**DESCRIPTION OF THE TASK**
Below are the entries; give again exactly the lines from the one mentioning "ATOM 118 C C" through the one mentioning "ATOM 132 N N", inclusive.

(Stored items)
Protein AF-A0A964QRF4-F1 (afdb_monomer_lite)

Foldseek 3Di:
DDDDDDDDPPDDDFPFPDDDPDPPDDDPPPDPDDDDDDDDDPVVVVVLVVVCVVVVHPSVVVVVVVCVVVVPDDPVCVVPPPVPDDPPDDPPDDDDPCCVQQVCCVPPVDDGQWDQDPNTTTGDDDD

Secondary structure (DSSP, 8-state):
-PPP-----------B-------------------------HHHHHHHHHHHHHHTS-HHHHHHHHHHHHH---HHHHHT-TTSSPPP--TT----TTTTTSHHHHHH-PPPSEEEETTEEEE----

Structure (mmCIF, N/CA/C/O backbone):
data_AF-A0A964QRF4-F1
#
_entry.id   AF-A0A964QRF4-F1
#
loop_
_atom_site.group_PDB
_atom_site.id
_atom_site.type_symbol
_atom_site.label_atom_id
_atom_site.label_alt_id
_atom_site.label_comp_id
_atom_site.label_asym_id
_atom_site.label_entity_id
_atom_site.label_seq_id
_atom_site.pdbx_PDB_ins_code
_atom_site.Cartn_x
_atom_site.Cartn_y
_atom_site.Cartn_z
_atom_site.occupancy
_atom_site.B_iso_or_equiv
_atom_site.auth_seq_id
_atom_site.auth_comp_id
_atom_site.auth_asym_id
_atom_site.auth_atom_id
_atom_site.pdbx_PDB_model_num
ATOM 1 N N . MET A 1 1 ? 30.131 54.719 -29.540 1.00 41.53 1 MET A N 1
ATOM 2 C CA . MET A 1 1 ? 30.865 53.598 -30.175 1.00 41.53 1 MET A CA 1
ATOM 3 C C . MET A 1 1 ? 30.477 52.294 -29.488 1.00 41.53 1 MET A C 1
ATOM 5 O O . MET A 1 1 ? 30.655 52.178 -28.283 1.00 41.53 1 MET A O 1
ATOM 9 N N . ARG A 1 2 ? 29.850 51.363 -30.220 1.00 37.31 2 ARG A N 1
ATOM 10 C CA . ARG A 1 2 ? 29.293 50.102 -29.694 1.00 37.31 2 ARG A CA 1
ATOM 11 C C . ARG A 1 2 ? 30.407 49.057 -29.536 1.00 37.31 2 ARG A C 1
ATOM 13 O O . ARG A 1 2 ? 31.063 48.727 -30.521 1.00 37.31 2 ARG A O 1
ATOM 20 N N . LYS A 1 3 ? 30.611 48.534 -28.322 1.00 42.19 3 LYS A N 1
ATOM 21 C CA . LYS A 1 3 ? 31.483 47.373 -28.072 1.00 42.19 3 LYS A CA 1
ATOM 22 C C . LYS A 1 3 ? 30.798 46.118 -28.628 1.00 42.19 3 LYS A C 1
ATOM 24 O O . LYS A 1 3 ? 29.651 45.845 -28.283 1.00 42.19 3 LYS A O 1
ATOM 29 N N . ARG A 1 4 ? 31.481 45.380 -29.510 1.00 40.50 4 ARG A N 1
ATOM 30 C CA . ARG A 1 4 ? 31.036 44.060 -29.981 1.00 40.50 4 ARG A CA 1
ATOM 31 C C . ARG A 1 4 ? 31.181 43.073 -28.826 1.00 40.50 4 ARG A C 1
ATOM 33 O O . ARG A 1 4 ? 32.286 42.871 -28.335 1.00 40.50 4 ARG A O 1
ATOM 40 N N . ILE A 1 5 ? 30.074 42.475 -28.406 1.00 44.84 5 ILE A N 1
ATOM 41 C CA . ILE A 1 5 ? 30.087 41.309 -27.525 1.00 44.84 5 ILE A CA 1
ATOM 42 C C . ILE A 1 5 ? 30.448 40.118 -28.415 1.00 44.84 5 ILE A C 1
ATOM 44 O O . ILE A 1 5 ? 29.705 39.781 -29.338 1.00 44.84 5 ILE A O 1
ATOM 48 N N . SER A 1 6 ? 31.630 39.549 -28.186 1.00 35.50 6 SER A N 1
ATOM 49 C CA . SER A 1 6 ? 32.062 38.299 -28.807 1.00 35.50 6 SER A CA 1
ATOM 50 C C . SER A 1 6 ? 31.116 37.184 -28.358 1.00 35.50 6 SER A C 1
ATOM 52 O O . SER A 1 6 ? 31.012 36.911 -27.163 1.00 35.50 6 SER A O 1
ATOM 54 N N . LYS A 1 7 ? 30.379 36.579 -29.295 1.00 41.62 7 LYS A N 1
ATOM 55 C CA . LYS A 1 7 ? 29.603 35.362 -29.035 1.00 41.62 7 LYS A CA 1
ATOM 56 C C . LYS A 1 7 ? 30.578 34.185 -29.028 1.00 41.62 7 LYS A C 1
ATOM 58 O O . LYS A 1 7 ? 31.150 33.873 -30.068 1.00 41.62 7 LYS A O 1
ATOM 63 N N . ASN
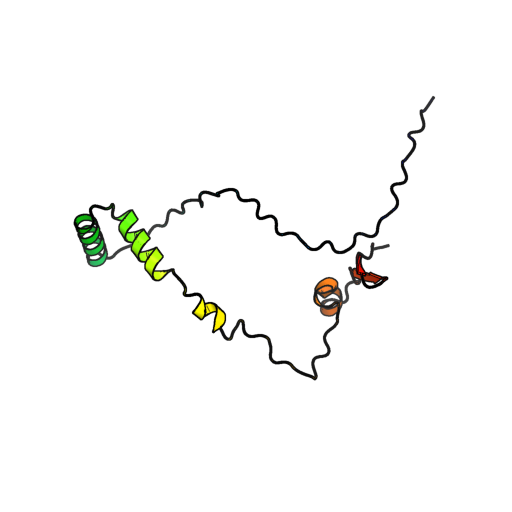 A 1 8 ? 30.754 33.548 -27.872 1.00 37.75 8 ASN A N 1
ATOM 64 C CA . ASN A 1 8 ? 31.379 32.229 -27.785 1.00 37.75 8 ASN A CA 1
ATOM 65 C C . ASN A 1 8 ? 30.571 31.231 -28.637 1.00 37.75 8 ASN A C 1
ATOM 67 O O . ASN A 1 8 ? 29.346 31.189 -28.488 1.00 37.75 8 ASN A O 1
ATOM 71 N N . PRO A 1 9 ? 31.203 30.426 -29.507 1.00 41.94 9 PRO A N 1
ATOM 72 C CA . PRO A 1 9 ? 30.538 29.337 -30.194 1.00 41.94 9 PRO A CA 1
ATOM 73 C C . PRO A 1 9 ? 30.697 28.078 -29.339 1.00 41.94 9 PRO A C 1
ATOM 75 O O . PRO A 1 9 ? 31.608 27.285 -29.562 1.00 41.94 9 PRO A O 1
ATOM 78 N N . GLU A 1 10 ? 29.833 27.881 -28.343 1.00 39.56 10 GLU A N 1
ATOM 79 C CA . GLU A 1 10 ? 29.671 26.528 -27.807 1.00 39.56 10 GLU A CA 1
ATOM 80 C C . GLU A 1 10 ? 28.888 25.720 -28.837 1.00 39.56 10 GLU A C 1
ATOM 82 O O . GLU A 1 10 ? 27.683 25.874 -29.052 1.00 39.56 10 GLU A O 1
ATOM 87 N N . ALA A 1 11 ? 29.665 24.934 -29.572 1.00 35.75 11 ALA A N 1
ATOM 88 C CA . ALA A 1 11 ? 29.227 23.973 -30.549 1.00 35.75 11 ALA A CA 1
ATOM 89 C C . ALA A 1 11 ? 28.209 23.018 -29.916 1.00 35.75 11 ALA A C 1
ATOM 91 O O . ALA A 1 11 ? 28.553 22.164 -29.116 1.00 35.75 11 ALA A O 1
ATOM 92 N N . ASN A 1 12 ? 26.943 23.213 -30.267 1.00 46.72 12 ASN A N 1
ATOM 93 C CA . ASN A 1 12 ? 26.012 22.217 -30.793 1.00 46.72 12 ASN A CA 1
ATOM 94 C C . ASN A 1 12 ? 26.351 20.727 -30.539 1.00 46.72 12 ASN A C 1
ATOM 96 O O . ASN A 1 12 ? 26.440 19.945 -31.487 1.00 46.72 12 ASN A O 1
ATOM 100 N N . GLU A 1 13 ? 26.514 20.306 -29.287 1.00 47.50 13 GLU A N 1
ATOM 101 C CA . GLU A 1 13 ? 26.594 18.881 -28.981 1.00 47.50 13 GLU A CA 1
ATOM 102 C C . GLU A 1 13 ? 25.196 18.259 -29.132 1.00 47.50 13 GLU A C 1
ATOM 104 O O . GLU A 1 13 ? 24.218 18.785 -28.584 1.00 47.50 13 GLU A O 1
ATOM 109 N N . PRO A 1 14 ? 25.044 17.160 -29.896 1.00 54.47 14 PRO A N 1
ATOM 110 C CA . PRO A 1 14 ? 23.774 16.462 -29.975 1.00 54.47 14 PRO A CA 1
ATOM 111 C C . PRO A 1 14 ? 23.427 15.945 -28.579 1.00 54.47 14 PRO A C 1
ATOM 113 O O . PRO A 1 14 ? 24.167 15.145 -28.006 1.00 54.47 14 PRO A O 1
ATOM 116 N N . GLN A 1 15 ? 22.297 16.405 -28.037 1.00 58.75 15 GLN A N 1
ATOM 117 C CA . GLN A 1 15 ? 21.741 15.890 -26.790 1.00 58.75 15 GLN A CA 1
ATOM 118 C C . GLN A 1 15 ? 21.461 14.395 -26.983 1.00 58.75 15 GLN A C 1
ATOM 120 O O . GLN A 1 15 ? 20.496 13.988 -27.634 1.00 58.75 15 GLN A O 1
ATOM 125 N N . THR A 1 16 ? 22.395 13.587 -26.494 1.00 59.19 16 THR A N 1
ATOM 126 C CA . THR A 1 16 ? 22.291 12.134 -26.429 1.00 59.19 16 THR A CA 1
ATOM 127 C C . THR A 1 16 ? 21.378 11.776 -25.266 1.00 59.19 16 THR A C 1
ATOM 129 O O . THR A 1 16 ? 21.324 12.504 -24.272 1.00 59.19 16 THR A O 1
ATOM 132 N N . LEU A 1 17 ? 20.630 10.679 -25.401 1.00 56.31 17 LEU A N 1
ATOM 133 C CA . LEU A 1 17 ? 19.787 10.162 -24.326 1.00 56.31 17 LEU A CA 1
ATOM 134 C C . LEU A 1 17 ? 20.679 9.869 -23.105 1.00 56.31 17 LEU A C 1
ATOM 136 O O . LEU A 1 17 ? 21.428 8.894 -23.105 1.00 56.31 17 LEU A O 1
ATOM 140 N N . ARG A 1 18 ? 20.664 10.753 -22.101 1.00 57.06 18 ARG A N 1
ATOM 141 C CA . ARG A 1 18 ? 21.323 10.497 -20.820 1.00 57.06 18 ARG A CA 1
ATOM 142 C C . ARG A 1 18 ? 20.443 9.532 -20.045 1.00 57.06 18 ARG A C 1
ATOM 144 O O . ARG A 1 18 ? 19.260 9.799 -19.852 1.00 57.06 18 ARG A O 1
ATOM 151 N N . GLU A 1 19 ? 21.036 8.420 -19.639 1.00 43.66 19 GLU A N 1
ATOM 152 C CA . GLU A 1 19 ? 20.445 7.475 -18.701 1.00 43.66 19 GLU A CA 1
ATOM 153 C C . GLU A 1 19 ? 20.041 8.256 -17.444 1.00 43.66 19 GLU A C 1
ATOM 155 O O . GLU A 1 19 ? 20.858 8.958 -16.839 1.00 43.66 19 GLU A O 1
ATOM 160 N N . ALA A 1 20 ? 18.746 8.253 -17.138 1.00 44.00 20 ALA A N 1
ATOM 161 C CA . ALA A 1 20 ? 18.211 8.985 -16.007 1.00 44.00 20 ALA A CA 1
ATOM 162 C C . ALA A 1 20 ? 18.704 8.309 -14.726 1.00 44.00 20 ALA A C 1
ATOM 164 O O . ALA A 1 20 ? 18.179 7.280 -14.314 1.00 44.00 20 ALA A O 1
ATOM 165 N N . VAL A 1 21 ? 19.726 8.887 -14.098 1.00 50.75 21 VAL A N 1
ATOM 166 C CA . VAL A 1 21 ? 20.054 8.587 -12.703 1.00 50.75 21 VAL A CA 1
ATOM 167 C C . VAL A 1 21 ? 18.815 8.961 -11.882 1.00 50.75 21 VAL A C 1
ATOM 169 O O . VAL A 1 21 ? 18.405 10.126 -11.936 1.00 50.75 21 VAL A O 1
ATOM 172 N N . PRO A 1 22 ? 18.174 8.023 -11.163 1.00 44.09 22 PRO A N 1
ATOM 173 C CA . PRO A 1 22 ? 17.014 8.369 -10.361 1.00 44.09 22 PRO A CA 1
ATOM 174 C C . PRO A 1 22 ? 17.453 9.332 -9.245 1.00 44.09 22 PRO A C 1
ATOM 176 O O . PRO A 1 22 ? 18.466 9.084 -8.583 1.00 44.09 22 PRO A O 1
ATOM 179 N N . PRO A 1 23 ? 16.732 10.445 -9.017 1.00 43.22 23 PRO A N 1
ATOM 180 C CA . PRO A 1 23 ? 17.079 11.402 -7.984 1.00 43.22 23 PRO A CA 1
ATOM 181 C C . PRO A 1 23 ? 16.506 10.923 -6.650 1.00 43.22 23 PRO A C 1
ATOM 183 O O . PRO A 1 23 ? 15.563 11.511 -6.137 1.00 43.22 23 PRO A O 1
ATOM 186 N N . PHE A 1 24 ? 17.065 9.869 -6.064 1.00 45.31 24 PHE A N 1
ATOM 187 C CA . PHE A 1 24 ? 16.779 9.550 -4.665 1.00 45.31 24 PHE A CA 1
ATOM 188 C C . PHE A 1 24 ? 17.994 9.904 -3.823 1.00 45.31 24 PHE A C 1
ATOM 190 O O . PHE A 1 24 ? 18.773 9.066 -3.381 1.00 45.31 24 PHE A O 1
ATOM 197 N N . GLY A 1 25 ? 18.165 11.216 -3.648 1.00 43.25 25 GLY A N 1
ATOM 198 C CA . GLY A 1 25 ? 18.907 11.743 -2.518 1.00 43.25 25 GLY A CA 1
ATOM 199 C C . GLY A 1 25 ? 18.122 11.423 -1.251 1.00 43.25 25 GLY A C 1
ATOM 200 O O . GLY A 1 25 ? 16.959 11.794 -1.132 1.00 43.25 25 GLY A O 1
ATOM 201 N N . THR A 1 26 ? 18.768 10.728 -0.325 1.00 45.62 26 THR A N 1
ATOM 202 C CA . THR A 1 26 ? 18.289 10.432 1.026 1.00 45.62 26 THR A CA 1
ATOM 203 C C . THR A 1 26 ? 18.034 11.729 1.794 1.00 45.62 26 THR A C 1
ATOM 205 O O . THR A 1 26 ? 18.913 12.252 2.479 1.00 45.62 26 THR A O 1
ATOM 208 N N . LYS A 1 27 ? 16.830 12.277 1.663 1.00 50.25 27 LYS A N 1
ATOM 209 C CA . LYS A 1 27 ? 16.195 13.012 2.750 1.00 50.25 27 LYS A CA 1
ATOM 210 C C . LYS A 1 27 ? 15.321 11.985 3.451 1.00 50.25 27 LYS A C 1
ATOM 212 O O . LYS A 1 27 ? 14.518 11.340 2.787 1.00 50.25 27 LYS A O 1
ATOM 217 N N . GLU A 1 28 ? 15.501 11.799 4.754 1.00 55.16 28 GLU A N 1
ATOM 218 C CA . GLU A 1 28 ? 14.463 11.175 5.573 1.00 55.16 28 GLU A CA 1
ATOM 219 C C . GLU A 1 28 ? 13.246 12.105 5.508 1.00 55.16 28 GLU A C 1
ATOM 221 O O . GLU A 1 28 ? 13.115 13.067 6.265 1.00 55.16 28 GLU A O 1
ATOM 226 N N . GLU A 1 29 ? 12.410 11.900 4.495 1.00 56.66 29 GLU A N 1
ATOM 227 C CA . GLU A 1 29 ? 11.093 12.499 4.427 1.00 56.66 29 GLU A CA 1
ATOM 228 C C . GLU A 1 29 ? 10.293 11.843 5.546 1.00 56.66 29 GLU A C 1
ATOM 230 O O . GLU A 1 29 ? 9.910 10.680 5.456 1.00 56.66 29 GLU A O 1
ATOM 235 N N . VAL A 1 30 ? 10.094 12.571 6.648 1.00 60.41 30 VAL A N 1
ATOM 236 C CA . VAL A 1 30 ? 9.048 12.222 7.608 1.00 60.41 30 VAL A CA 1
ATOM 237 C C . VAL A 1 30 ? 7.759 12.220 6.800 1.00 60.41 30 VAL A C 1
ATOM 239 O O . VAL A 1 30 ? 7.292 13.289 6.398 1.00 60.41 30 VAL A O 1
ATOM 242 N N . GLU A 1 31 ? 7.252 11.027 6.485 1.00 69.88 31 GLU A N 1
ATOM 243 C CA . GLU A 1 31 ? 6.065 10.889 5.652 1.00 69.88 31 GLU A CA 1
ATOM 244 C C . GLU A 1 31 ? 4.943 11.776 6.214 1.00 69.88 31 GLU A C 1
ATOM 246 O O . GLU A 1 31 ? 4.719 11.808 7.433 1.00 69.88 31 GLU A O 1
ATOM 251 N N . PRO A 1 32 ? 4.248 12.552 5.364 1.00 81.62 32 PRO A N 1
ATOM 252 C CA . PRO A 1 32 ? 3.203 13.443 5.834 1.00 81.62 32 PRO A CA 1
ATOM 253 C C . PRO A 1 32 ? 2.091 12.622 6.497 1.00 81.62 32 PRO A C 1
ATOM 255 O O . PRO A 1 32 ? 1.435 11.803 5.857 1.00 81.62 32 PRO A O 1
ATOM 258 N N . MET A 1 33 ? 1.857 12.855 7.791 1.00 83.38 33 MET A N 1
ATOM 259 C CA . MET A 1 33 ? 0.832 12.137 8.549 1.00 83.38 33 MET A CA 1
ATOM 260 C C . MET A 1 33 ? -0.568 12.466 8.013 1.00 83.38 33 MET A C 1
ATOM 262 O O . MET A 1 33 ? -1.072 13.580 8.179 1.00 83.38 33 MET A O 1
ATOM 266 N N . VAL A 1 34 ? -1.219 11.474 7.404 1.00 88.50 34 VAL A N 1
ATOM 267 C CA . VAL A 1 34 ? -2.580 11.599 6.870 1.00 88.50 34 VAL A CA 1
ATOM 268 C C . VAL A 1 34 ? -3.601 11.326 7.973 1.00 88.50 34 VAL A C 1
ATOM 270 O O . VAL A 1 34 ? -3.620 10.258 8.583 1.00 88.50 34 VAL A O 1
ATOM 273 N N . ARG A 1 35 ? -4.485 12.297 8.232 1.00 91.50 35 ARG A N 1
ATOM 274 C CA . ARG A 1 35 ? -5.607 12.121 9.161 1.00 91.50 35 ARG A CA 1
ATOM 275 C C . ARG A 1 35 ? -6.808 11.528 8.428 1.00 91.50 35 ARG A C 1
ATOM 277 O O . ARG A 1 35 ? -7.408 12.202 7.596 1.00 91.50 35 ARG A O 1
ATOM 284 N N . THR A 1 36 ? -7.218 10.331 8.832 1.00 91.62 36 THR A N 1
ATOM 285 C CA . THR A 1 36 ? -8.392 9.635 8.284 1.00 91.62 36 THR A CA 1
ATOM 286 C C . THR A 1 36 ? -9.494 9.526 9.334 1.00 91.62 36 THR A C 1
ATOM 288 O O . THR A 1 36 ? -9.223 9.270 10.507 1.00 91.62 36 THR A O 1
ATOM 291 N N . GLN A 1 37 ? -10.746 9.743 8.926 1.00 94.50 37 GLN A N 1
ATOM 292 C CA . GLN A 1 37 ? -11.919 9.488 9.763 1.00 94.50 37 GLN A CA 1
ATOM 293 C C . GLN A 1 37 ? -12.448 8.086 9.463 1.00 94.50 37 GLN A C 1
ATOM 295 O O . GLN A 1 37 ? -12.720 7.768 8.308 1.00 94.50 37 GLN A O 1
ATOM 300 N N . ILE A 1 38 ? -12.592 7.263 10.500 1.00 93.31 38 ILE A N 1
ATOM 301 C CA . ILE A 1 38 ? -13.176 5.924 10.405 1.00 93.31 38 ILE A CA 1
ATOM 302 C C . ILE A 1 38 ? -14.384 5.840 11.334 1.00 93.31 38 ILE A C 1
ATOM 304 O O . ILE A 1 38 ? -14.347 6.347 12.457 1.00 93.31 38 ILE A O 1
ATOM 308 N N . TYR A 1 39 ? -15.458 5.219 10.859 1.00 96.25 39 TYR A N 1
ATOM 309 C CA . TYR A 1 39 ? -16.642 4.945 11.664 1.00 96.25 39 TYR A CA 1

**EXERCISE SOLUTION**
ATOM 118 C C . GLN A 1 15 ? 21.461 14.395 -26.983 1.00 58.75 15 GLN A C 1
ATOM 120 O O . GLN A 1 15 ? 20.496 13.988 -27.634 1.00 58.75 15 GLN A O 1
ATOM 125 N N . THR A 1 16 ? 22.395 13.587 -26.494 1.00 59.19 16 THR A N 1
ATOM 126 C CA . THR A 1 16 ? 22.291 12.134 -26.429 1.00 59.19 16 THR A CA 1
ATOM 127 C C . THR A 1 16 ? 21.378 11.776 -25.266 1.00 59.19 16 THR A C 1
ATOM 129 O O . THR A 1 16 ? 21.324 12.504 -24.272 1.00 59.19 16 THR A O 1
ATOM 132 N N . LEU A 1 17 ? 20.630 10.679 -25.401 1.00 56.31 17 LEU A N 1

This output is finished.